• [PROBLEM DESCRIPTION]:
For the listing below, the answer is an exact retyping of the lines from the one with "ATOM 179 C CA" through the one with "ATOM 223 N N", both included, without pictures.

• [MATERIAL PROVIDED]:
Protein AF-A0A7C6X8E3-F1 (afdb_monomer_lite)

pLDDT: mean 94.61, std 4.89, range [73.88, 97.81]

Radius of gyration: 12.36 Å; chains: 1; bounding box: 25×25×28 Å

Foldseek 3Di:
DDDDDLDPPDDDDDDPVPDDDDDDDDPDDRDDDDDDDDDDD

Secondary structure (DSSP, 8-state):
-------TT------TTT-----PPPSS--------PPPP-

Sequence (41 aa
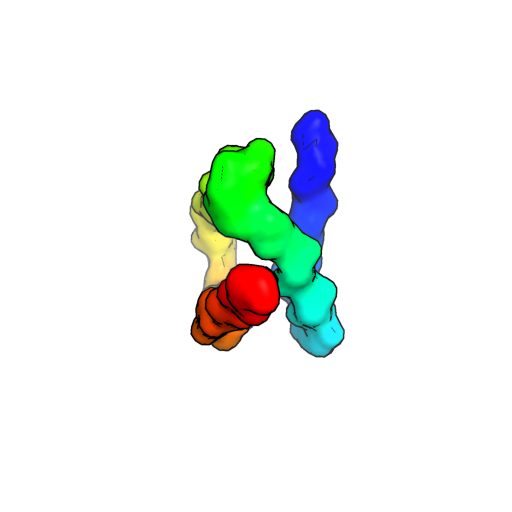):
THDVVPQAGTLLVFMSEKWPHEVLPATRDRLSITGWLRRRA

Structure (mmCIF, N/CA/C/O backbone):
data_AF-A0A7C6X8E3-F1
#
_entry.id   AF-A0A7C6X8E3-F1
#
loop_
_atom_site.group_PDB
_atom_site.id
_atom_site.type_symbol
_atom_site.label_atom_id
_atom_site.label_alt_id
_atom_site.label_comp_id
_atom_site.label_asym_id
_atom_site.label_entity_id
_atom_site.label_seq_id
_atom_site.pdbx_PDB_ins_code
_atom_site.Cartn_x
_atom_site.Cartn_y
_atom_site.Cartn_z
_atom_site.occupancy
_atom_site.B_iso_or_equiv
_atom_site.auth_seq_id
_atom_site.auth_comp_id
_atom_site.auth_asym_id
_atom_site.auth_atom_id
_atom_site.pdbx_PDB_model_num
ATOM 1 N N . THR A 1 1 ? -11.521 6.463 -13.766 1.00 73.88 1 THR A N 1
ATOM 2 C CA . THR A 1 1 ? -10.694 6.071 -12.609 1.00 73.88 1 THR A CA 1
ATOM 3 C C . THR A 1 1 ? -11.328 4.850 -11.980 1.00 73.88 1 THR A C 1
ATOM 5 O O . THR A 1 1 ? -12.547 4.738 -12.020 1.00 73.88 1 THR A O 1
ATOM 8 N N . HIS A 1 2 ? -10.530 3.873 -11.553 1.00 90.31 2 HIS A N 1
ATOM 9 C CA . HIS A 1 2 ? -11.043 2.663 -10.912 1.00 90.31 2 HIS A CA 1
ATOM 10 C C . HIS A 1 2 ? -10.738 2.757 -9.423 1.00 90.31 2 HIS A C 1
ATOM 12 O O . HIS A 1 2 ? -9.583 2.616 -9.026 1.00 90.31 2 HIS A O 1
ATOM 18 N N . ASP A 1 3 ? -11.770 3.028 -8.630 1.00 94.88 3 ASP A N 1
ATOM 19 C CA . ASP A 1 3 ? -11.630 3.209 -7.192 1.00 94.88 3 ASP A CA 1
ATOM 20 C C . ASP A 1 3 ? -11.860 1.882 -6.474 1.00 94.88 3 ASP A C 1
ATOM 22 O O . ASP A 1 3 ? -12.804 1.145 -6.766 1.00 94.88 3 ASP A O 1
ATOM 26 N N . VAL A 1 4 ? -10.991 1.583 -5.509 1.00 94.75 4 VAL A N 1
ATOM 27 C CA . VAL A 1 4 ? -11.053 0.353 -4.717 1.00 94.75 4 VAL A CA 1
ATOM 28 C C . VAL A 1 4 ? -11.264 0.714 -3.255 1.00 94.75 4 VAL A C 1
ATOM 30 O O . VAL A 1 4 ? -10.424 1.358 -2.625 1.00 94.75 4 VAL A O 1
ATOM 33 N N . VAL A 1 5 ? -12.388 0.272 -2.692 1.00 95.81 5 VAL A N 1
ATOM 34 C CA . VAL A 1 5 ? -12.696 0.481 -1.272 1.00 95.81 5 VAL A CA 1
ATOM 35 C C . VAL A 1 5 ? -11.832 -0.459 -0.413 1.00 95.81 5 VAL A C 1
ATOM 37 O O . VAL A 1 5 ? -11.791 -1.660 -0.690 1.00 95.81 5 VAL A O 1
ATOM 40 N N . PRO A 1 6 ? -11.167 0.032 0.656 1.00 96.19 6 PRO A N 1
ATOM 41 C CA . PRO A 1 6 ? -10.304 -0.780 1.517 1.00 96.19 6 PRO A CA 1
ATOM 42 C C . PRO A 1 6 ? -11.128 -1.630 2.499 1.00 96.19 6 PRO A C 1
ATOM 44 O O . PRO A 1 6 ? -11.211 -1.335 3.693 1.00 96.19 6 PRO A O 1
ATOM 47 N N . GLN A 1 7 ? -11.777 -2.670 1.979 1.00 96.69 7 GLN A N 1
ATOM 48 C CA . GLN A 1 7 ? -12.539 -3.642 2.765 1.00 96.69 7 GLN A CA 1
ATOM 49 C C . GLN A 1 7 ? -11.607 -4.705 3.369 1.00 96.69 7 GLN A C 1
ATOM 51 O O . GLN A 1 7 ? -10.610 -5.102 2.764 1.00 96.69 7 GLN A O 1
ATOM 56 N N . ALA A 1 8 ? -11.919 -5.163 4.584 1.00 96.50 8 ALA A N 1
ATOM 57 C CA . ALA A 1 8 ? -11.164 -6.237 5.221 1.00 96.50 8 ALA A CA 1
ATOM 58 C C . ALA A 1 8 ? -11.285 -7.533 4.401 1.00 96.50 8 ALA A C 1
ATOM 60 O O . ALA A 1 8 ? -12.369 -7.872 3.934 1.00 96.50 8 ALA A O 1
ATOM 61 N N . GLY A 1 9 ? -10.172 -8.252 4.232 1.00 96.06 9 GLY A N 1
ATOM 62 C CA . GLY A 1 9 ? -10.117 -9.463 3.404 1.00 96.06 9 GLY A CA 1
ATOM 63 C C . GLY A 1 9 ? -9.910 -9.211 1.904 1.00 96.06 9 GLY A C 1
ATOM 64 O O . GLY A 1 9 ? -9.790 -10.173 1.149 1.00 96.06 9 GLY A O 1
ATOM 65 N N . THR A 1 10 ? -9.813 -7.954 1.460 1.00 96.75 10 THR A N 1
ATOM 66 C CA . THR A 1 10 ? -9.527 -7.628 0.056 1.00 96.75 10 THR A CA 1
ATOM 67 C C . THR A 1 10 ? -8.043 -7.786 -0.269 1.00 96.75 10 THR A C 1
ATOM 69 O O . THR A 1 10 ? -7.192 -7.140 0.345 1.00 96.75 10 THR A O 1
ATOM 72 N N . LEU A 1 11 ? -7.738 -8.583 -1.297 1.00 97.00 11 LEU A N 1
ATOM 73 C CA . LEU A 1 11 ? -6.424 -8.637 -1.938 1.00 97.00 11 LEU A CA 1
ATOM 74 C C . LEU A 1 11 ? -6.464 -7.848 -3.253 1.00 97.00 11 LEU A C 1
ATOM 76 O O . LEU A 1 11 ? -7.237 -8.175 -4.149 1.00 97.00 11 LEU A O 1
ATOM 80 N N . LEU A 1 12 ? -5.603 -6.837 -3.380 1.00 96.12 12 LEU A N 1
ATOM 81 C CA . LEU A 1 12 ? -5.426 -6.062 -4.608 1.00 96.12 12 LEU A CA 1
ATOM 82 C C . LEU A 1 12 ? -4.029 -6.320 -5.182 1.00 96.12 12 LEU A C 1
ATOM 84 O O . LEU A 1 12 ? -3.032 -6.161 -4.481 1.00 96.12 12 LEU A O 1
ATOM 88 N N . VAL A 1 13 ? -3.958 -6.691 -6.462 1.00 96.56 13 VAL A N 1
ATOM 89 C CA . VAL A 1 13 ? -2.699 -6.925 -7.185 1.00 96.56 13 VAL A CA 1
ATOM 90 C C . VAL A 1 13 ? -2.733 -6.161 -8.500 1.00 96.56 13 VAL A C 1
ATOM 92 O O . VAL A 1 13 ? -3.697 -6.260 -9.256 1.00 96.56 13 VAL A O 1
ATOM 95 N
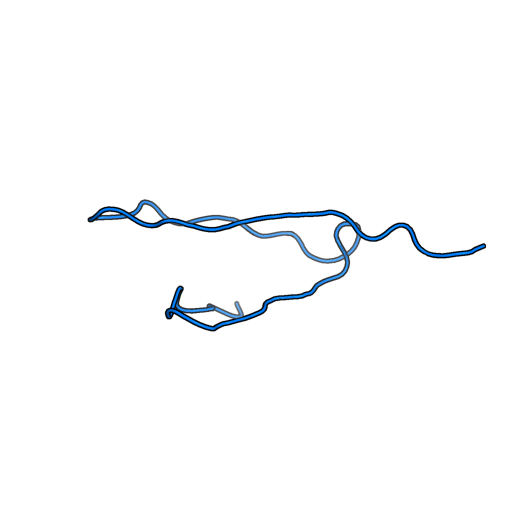 N . PHE A 1 14 ? -1.671 -5.415 -8.789 1.00 95.56 14 PHE A N 1
ATOM 96 C CA . PHE A 1 14 ? -1.529 -4.667 -10.033 1.00 95.56 14 PHE A CA 1
ATOM 97 C C . PHE A 1 14 ? -0.059 -4.572 -10.452 1.00 95.56 14 PHE A C 1
ATOM 99 O O . PHE A 1 14 ? 0.861 -4.798 -9.666 1.00 95.56 14 PHE A O 1
ATOM 106 N N . MET A 1 15 ? 0.163 -4.232 -11.721 1.00 95.31 15 MET A N 1
ATOM 107 C CA . MET A 1 15 ? 1.502 -4.008 -12.266 1.00 95.31 15 MET A CA 1
ATOM 108 C C . MET A 1 15 ? 2.047 -2.655 -11.804 1.00 95.31 15 MET A C 1
ATOM 110 O O . MET A 1 15 ? 1.607 -1.618 -12.301 1.00 95.31 15 MET A O 1
ATOM 114 N N . SER A 1 16 ? 3.030 -2.666 -10.903 1.00 93.62 16 SER A N 1
ATOM 115 C CA . SER A 1 16 ? 3.601 -1.443 -10.317 1.00 93.62 16 SER A CA 1
ATOM 116 C C . SER A 1 16 ? 4.164 -0.464 -11.353 1.00 93.62 16 SER A C 1
ATOM 118 O O . SER A 1 16 ? 4.138 0.736 -11.127 1.00 93.62 16 SER A O 1
ATOM 120 N N . GLU A 1 17 ? 4.645 -0.964 -12.496 1.00 94.00 17 GLU A N 1
ATOM 121 C CA . GLU A 1 17 ? 5.205 -0.148 -13.586 1.00 94.00 17 GLU A CA 1
ATOM 122 C C . GLU A 1 17 ? 4.146 0.465 -14.519 1.00 94.00 17 GLU A C 1
ATOM 124 O O . GLU A 1 17 ? 4.453 1.388 -15.266 1.00 94.00 17 GLU A O 1
ATOM 129 N N . LYS A 1 18 ? 2.916 -0.069 -14.530 1.00 95.50 18 LYS A N 1
ATOM 130 C CA . LYS A 1 18 ? 1.898 0.298 -15.532 1.00 95.50 18 LYS A CA 1
ATOM 131 C C . LYS A 1 18 ? 0.792 1.179 -14.984 1.00 95.50 18 LYS A C 1
ATOM 133 O O . LYS A 1 18 ? 0.167 1.897 -15.755 1.00 95.50 18 LYS A O 1
ATOM 138 N N . TRP A 1 19 ? 0.516 1.081 -13.687 1.00 94.00 19 TRP A N 1
ATOM 139 C CA . TRP A 1 19 ? -0.677 1.674 -13.094 1.00 94.00 19 TRP A CA 1
ATOM 140 C C . TRP A 1 19 ? -0.291 2.724 -12.050 1.00 94.00 19 TRP A C 1
ATOM 142 O O . TRP A 1 19 ? 0.027 2.370 -10.907 1.00 94.00 19 TRP A O 1
ATOM 152 N N . PRO A 1 20 ? -0.327 4.019 -12.422 1.00 94.50 20 PRO A N 1
ATOM 153 C CA . PRO A 1 20 ? -0.322 5.101 -11.452 1.00 94.50 20 PRO A CA 1
ATOM 154 C C . PRO A 1 20 ? -1.504 4.927 -10.498 1.00 94.50 20 PRO A C 1
ATOM 156 O O . PRO A 1 20 ? -2.628 4.674 -10.932 1.00 94.50 20 PRO A O 1
ATOM 159 N N . HIS A 1 21 ? -1.242 5.037 -9.203 1.00 94.94 21 HIS A N 1
ATOM 160 C CA . HIS A 1 21 ? -2.252 4.928 -8.161 1.00 94.94 21 HIS A CA 1
ATOM 161 C C . HIS A 1 21 ? -1.919 5.907 -7.043 1.00 94.94 21 HIS A C 1
ATOM 163 O O . HIS A 1 21 ? -0.753 6.202 -6.780 1.00 94.94 21 HIS A O 1
ATOM 169 N N . GLU A 1 22 ? -2.957 6.388 -6.378 1.00 96.69 22 GLU
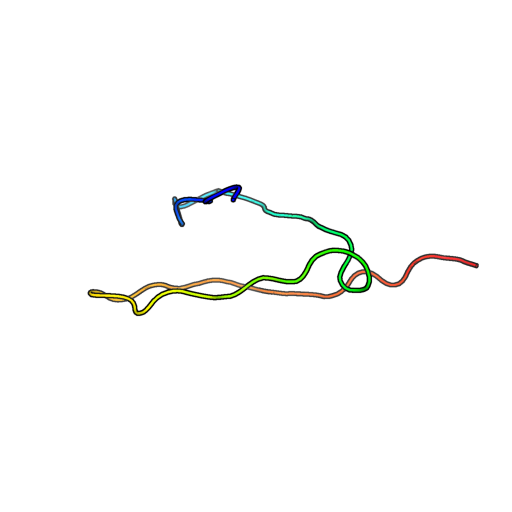 A N 1
ATOM 170 C CA . GLU A 1 22 ? -2.843 7.221 -5.192 1.00 96.69 22 GLU A CA 1
ATOM 171 C C . GLU A 1 22 ? -3.693 6.639 -4.066 1.00 96.69 22 GLU A C 1
ATOM 173 O O . GLU A 1 22 ? -4.594 5.826 -4.284 1.00 96.69 22 GLU A O 1
ATOM 178 N N . VAL A 1 23 ? -3.387 7.051 -2.842 1.00 96.81 23 VAL A N 1
ATOM 179 C CA . VAL A 1 23 ? -4.187 6.727 -1.666 1.00 96.81 23 VAL A CA 1
ATOM 180 C C . VAL A 1 23 ? -4.827 8.020 -1.193 1.00 96.81 23 VAL A C 1
ATOM 182 O O . VAL A 1 23 ? -4.127 8.927 -0.747 1.00 96.81 23 VAL A O 1
ATOM 185 N N . LEU A 1 24 ? -6.154 8.096 -1.276 1.00 96.88 24 LEU A N 1
ATOM 186 C CA . LEU A 1 24 ? -6.898 9.239 -0.754 1.00 96.88 24 LEU A CA 1
ATOM 187 C C . LEU A 1 24 ? -6.777 9.316 0.782 1.00 96.88 24 LEU A C 1
ATOM 189 O O . LEU A 1 24 ? -6.637 8.272 1.434 1.00 96.88 24 LEU A O 1
ATOM 193 N N . PRO A 1 25 ? -6.855 10.522 1.383 1.00 97.81 25 PRO A N 1
ATOM 194 C CA . PRO A 1 25 ? -6.807 10.691
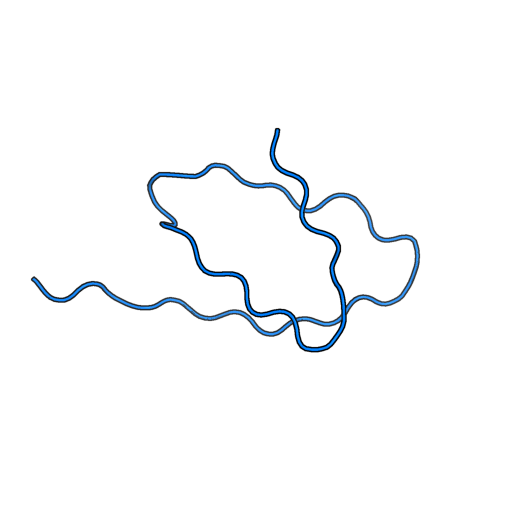 2.832 1.00 97.81 25 PRO A CA 1
ATOM 195 C C . PRO A 1 25 ? -7.842 9.824 3.557 1.00 97.81 25 PRO A C 1
ATOM 197 O O . PRO A 1 25 ? -9.019 9.792 3.197 1.00 97.81 25 PRO A O 1
ATOM 200 N N . ALA A 1 26 ? -7.405 9.127 4.604 1.00 97.50 26 ALA A N 1
ATOM 201 C CA . ALA A 1 26 ? -8.288 8.328 5.441 1.00 97.50 26 ALA A CA 1
ATOM 202 C C . ALA A 1 26 ? -8.913 9.191 6.550 1.00 97.50 26 ALA A C 1
ATOM 204 O O . ALA A 1 26 ? -8.242 10.031 7.143 1.00 97.50 26 ALA A O 1
ATOM 205 N N . THR A
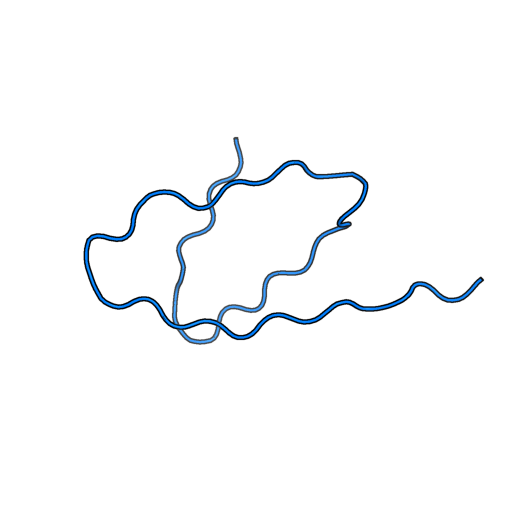 1 27 ? -10.187 8.952 6.864 1.00 96.75 27 THR A N 1
ATOM 206 C CA . THR A 1 27 ? -10.925 9.628 7.953 1.00 96.75 27 THR A CA 1
ATOM 207 C C . THR A 1 27 ? -11.017 8.790 9.234 1.00 96.75 27 THR A C 1
ATOM 209 O O . THR A 1 27 ? -11.663 9.189 10.199 1.00 96.75 27 THR A O 1
ATOM 212 N N . ARG A 1 28 ? -10.394 7.606 9.235 1.00 95.81 28 ARG A N 1
ATOM 213 C CA . ARG A 1 28 ? -10.308 6.646 10.344 1.00 95.81 28 ARG A CA 1
ATOM 214 C C . ARG A 1 28 ? -9.091 5.744 10.147 1.00 95.81 28 ARG A C 1
ATOM 216 O O . ARG A 1 28 ? -8.546 5.694 9.041 1.00 95.81 28 ARG A O 1
ATOM 223 N N . ASP A 1 29 ? -8.744 4.960 11.163 1.00 97.06 29 ASP A N 1
ATOM 224 C CA . ASP A 1 29 ? -7.678 3.962 11.060 1.00 97.06 29 ASP A CA 1
ATOM 225 C C . ASP A 1 29 ? -7.921 2.999 9.888 1.00 97.06 29 ASP A C 1
ATOM 227 O O . ASP A 1 29 ? -8.989 2.387 9.740 1.00 97.06 29 ASP A O 1
ATOM 231 N N . ARG A 1 30 ? -6.901 2.885 9.034 1.00 97.38 30 ARG A N 1
ATOM 232 C CA . ARG A 1 30 ? -6.877 2.038 7.842 1.00 97.38 30 ARG A CA 1
ATOM 233 C C . ARG A 1 30 ? -5.558 1.274 7.816 1.00 97.38 30 ARG A C 1
ATOM 235 O O . ARG A 1 30 ? -4.514 1.845 7.513 1.00 97.38 30 ARG A O 1
ATOM 242 N N . LEU A 1 31 ? -5.628 -0.021 8.108 1.00 97.50 31 LEU A N 1
ATOM 243 C CA . LEU A 1 31 ? -4.477 -0.921 8.127 1.00 97.50 31 LEU A CA 1
ATOM 244 C C . LEU A 1 31 ? -4.416 -1.741 6.835 1.00 97.50 31 LEU A C 1
ATOM 246 O O . LEU A 1 31 ? -5.440 -2.197 6.328 1.00 97.50 31 LEU A O 1
ATOM 250 N N . SER A 1 32 ? -3.209 -1.937 6.312 1.00 96.94 32 SER A N 1
ATOM 251 C CA . SER A 1 32 ? -2.948 -2.761 5.130 1.00 96.94 32 SER A CA 1
ATOM 252 C C . SER A 1 32 ? -1.539 -3.336 5.180 1.00 96.94 32 SER A C 1
ATOM 254 O O . SER A 1 32 ? -0.634 -2.70
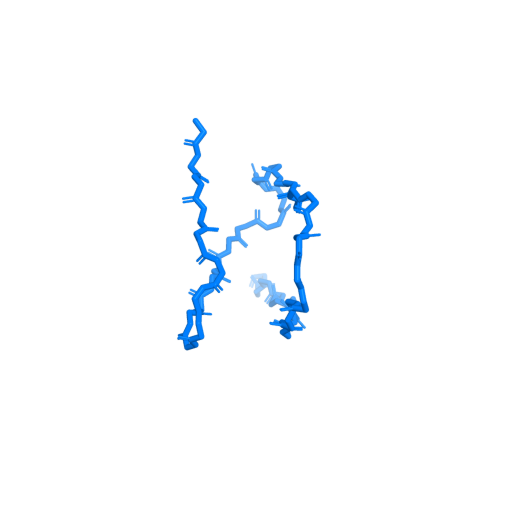1 5.716 1.00 96.94 32 SER A O 1
ATOM 256 N N . ILE A 1 33 ? -1.345 -4.492 4.553 1.00 97.50 33 ILE A N 1
ATOM 257 C CA . ILE A 1 33 ? -0.029 -5.097 4.336 1.00 97.50 33 ILE A CA 1
ATOM 258 C C . ILE A 1 33 ? 0.268 -5.012 2.839 1.00 97.50 33 ILE A C 1
ATOM 260 O O . ILE A 1 33 ? -0.606 -5.305 2.025 1.00 97.50 33 ILE A O 1
ATOM 264 N N . THR A 1 34 ? 1.484 -4.603 2.478 1.00 97.06 34 THR A N 1
ATOM 265 C CA . THR A 1 34 ? 1.930 -4.532 1.080 1.00 97.06 34 THR A CA 1
ATOM 266 C C . THR A 1 34 ? 3.178 -5.376 0.855 1.00 97.06 34 THR A C 1
ATOM 268 O O . THR A 1 34 ? 3.956 -5.612 1.780 1.00 97.06 34 THR A O 1
ATOM 271 N N . GLY A 1 35 ? 3.371 -5.820 -0.384 1.00 96.69 35 GLY A N 1
ATOM 272 C CA . GLY A 1 35 ? 4.547 -6.558 -0.821 1.00 96.69 35 GLY A CA 1
ATOM 273 C C . GLY A 1 35 ? 4.695 -6.511 -2.338 1.00 96.69 35 GLY A C 1
ATOM 274 O O . GLY A 1 35 ? 3.717 -6.341 -3.065 1.00 96.69 35 GLY A O 1
ATOM 275 N N . TRP A 1 36 ? 5.927 -6.675 -2.818 1.00 97.06 36 TRP A N 1
ATOM 276 C CA . TRP A 1 36 ? 6.238 -6.680 -4.245 1.00 97.06 36 TRP A CA 1
ATOM 277 C C . TRP A 1 36 ? 6.602 -8.079 -4.710 1.00 97.06 36 TRP A C 1
ATOM 279 O O . TRP A 1 36 ? 7.514 -8.716 -4.185 1.00 97.06 36 TRP A O 1
ATOM 289 N N . LEU A 1 37 ? 5.906 -8.534 -5.747 1.00 95.56 37 LEU A N 1
ATOM 290 C CA . LEU A 1 37 ? 6.258 -9.752 -6.457 1.00 95.56 37 LEU A CA 1
ATOM 291 C C . LEU A 1 37 ? 7.193 -9.400 -7.611 1.00 95.56 37 LEU A C 1
ATOM 293 O O . LEU A 1 37 ? 6.837 -8.640 -8.512 1.00 95.56 37 LEU A O 1
ATOM 297 N N . ARG A 1 38 ? 8.396 -9.980 -7.606 1.00 93.62 38 ARG A N 1
ATOM 298 C CA . ARG A 1 38 ? 9.313 -9.873 -8.741 1.00 93.62 38 ARG A CA 1
ATOM 299 C C . ARG A 1 38 ? 8.825 -10.791 -9.856 1.00 93.62 38 ARG A C 1
ATOM 301 O O . ARG A 1 38 ? 8.689 -11.998 -9.653 1.00 93.62 38 ARG A O 1
ATOM 308 N N . ARG A 1 39 ? 8.619 -10.240 -11.053 1.00 90.00 39 ARG A N 1
ATOM 309 C CA . ARG A 1 39 ? 8.409 -11.068 -12.246 1.00 90.00 39 ARG A CA 1
ATOM 310 C C . ARG A 1 39 ? 9.669 -11.894 -12.509 1.00 90.00 39 ARG A C 1
ATOM 312 O O . ARG A 1 39 ? 10.788 -11.388 -12.415 1.00 90.00 39 ARG A O 1
ATOM 319 N N . ARG A 1 40 ? 9.484 -13.180 -12.804 1.00 89.69 40 ARG A N 1
ATOM 320 C CA . ARG A 1 40 ? 10.570 -14.012 -13.330 1.00 89.69 40 ARG A CA 1
ATOM 321 C C . ARG A 1 40 ? 10.903 -13.519 -14.742 1.00 89.69 40 ARG A C 1
ATOM 323 O O . ARG A 1 40 ? 9.997 -13.057 -15.438 1.00 89.69 40 ARG A O 1
ATOM 330 N N . ALA A 1 41 ? 12.192 -13.538 -15.073 1.00 75.69 41 ALA A N 1
ATOM 331 C CA . ALA A 1 41 ? 12.671 -13.279 -16.428 1.00 75.69 41 ALA A CA 1
ATOM 332 C C . ALA A 1 41 ? 12.292 -14.447 -17.341 1.00 75.69 41 ALA A C 1
ATOM 334 O O . ALA A 1 41 ? 12.263 -15.587 -16.817 1.00 75.69 41 ALA A O 1
#

• [TASK OUTPUT]:
ATOM 179 C CA . VAL A 1 23 ? -4.187 6.727 -1.666 1.00 96.81 23 VAL A CA 1
ATOM 180 C C . VAL A 1 23 ? -4.827 8.020 -1.193 1.00 96.81 23 VAL A C 1
ATOM 182 O O . VAL A 1 23 ? -4.127 8.927 -0.747 1.00 96.81 23 VAL A O 1
ATOM 185 N N . LEU A 1 24 ? -6.154 8.096 -1.276 1.00 96.88 24 LEU A N 1
ATOM 186 C CA . LEU A 1 24 ? -6.898 9.239 -0.754 1.00 96.88 24 LEU A CA 1
ATOM 187 C C . LEU A 1 24 ? -6.777 9.316 0.782 1.00 96.88 24 LEU A C 1
ATOM 189 O O . LEU A 1 24 ? -6.637 8.272 1.434 1.00 96.88 24 LEU A O 1
ATOM 193 N N . PRO A 1 25 ? -6.855 10.522 1.383 1.00 97.81 25 PRO A N 1
ATOM 194 C CA . PRO A 1 25 ? -6.807 10.691
 2.832 1.00 97.81 25 PRO A CA 1
ATOM 195 C C . PRO A 1 25 ? -7.842 9.824 3.557 1.00 97.81 25 PRO A C 1
ATOM 197 O O . PRO A 1 25 ? -9.019 9.792 3.197 1.00 97.81 25 PRO A O 1
ATOM 200 N N . ALA A 1 26 ? -7.405 9.127 4.604 1.00 97.50 26 ALA A N 1
ATOM 201 C CA . ALA A 1 26 ? -8.288 8.328 5.441 1.00 97.50 26 ALA A CA 1
ATOM 202 C C . ALA A 1 26 ? -8.913 9.191 6.550 1.00 97.50 26 ALA A C 1
ATOM 204 O O . ALA A 1 26 ? -8.242 10.031 7.143 1.00 97.50 26 ALA A O 1
ATOM 205 N N . THR A
 1 27 ? -10.187 8.952 6.864 1.00 96.75 27 THR A N 1
ATOM 206 C CA . THR A 1 27 ? -10.925 9.628 7.953 1.00 96.75 27 THR A CA 1
ATOM 207 C C . THR A 1 27 ? -11.017 8.790 9.234 1.00 96.75 27 THR A C 1
ATOM 209 O O . THR A 1 27 ? -11.663 9.189 10.199 1.00 96.75 27 THR A O 1
ATOM 212 N N . ARG A 1 28 ? -10.394 7.606 9.235 1.00 95.81 28 ARG A N 1
ATOM 213 C CA . ARG A 1 28 ? -10.308 6.646 10.344 1.00 95.81 28 ARG A CA 1
ATOM 214 C C . ARG A 1 28 ? -9.091 5.744 10.147 1.00 95.81 28 ARG A C 1
ATOM 216 O O . ARG A 1 28 ? -8.546 5.694 9.041 1.00 95.81 28 ARG A O 1
ATOM 223 N N . ASP A 1 29 ? -8.744 4.960 11.163 1.00 97.06 29 ASP A N 1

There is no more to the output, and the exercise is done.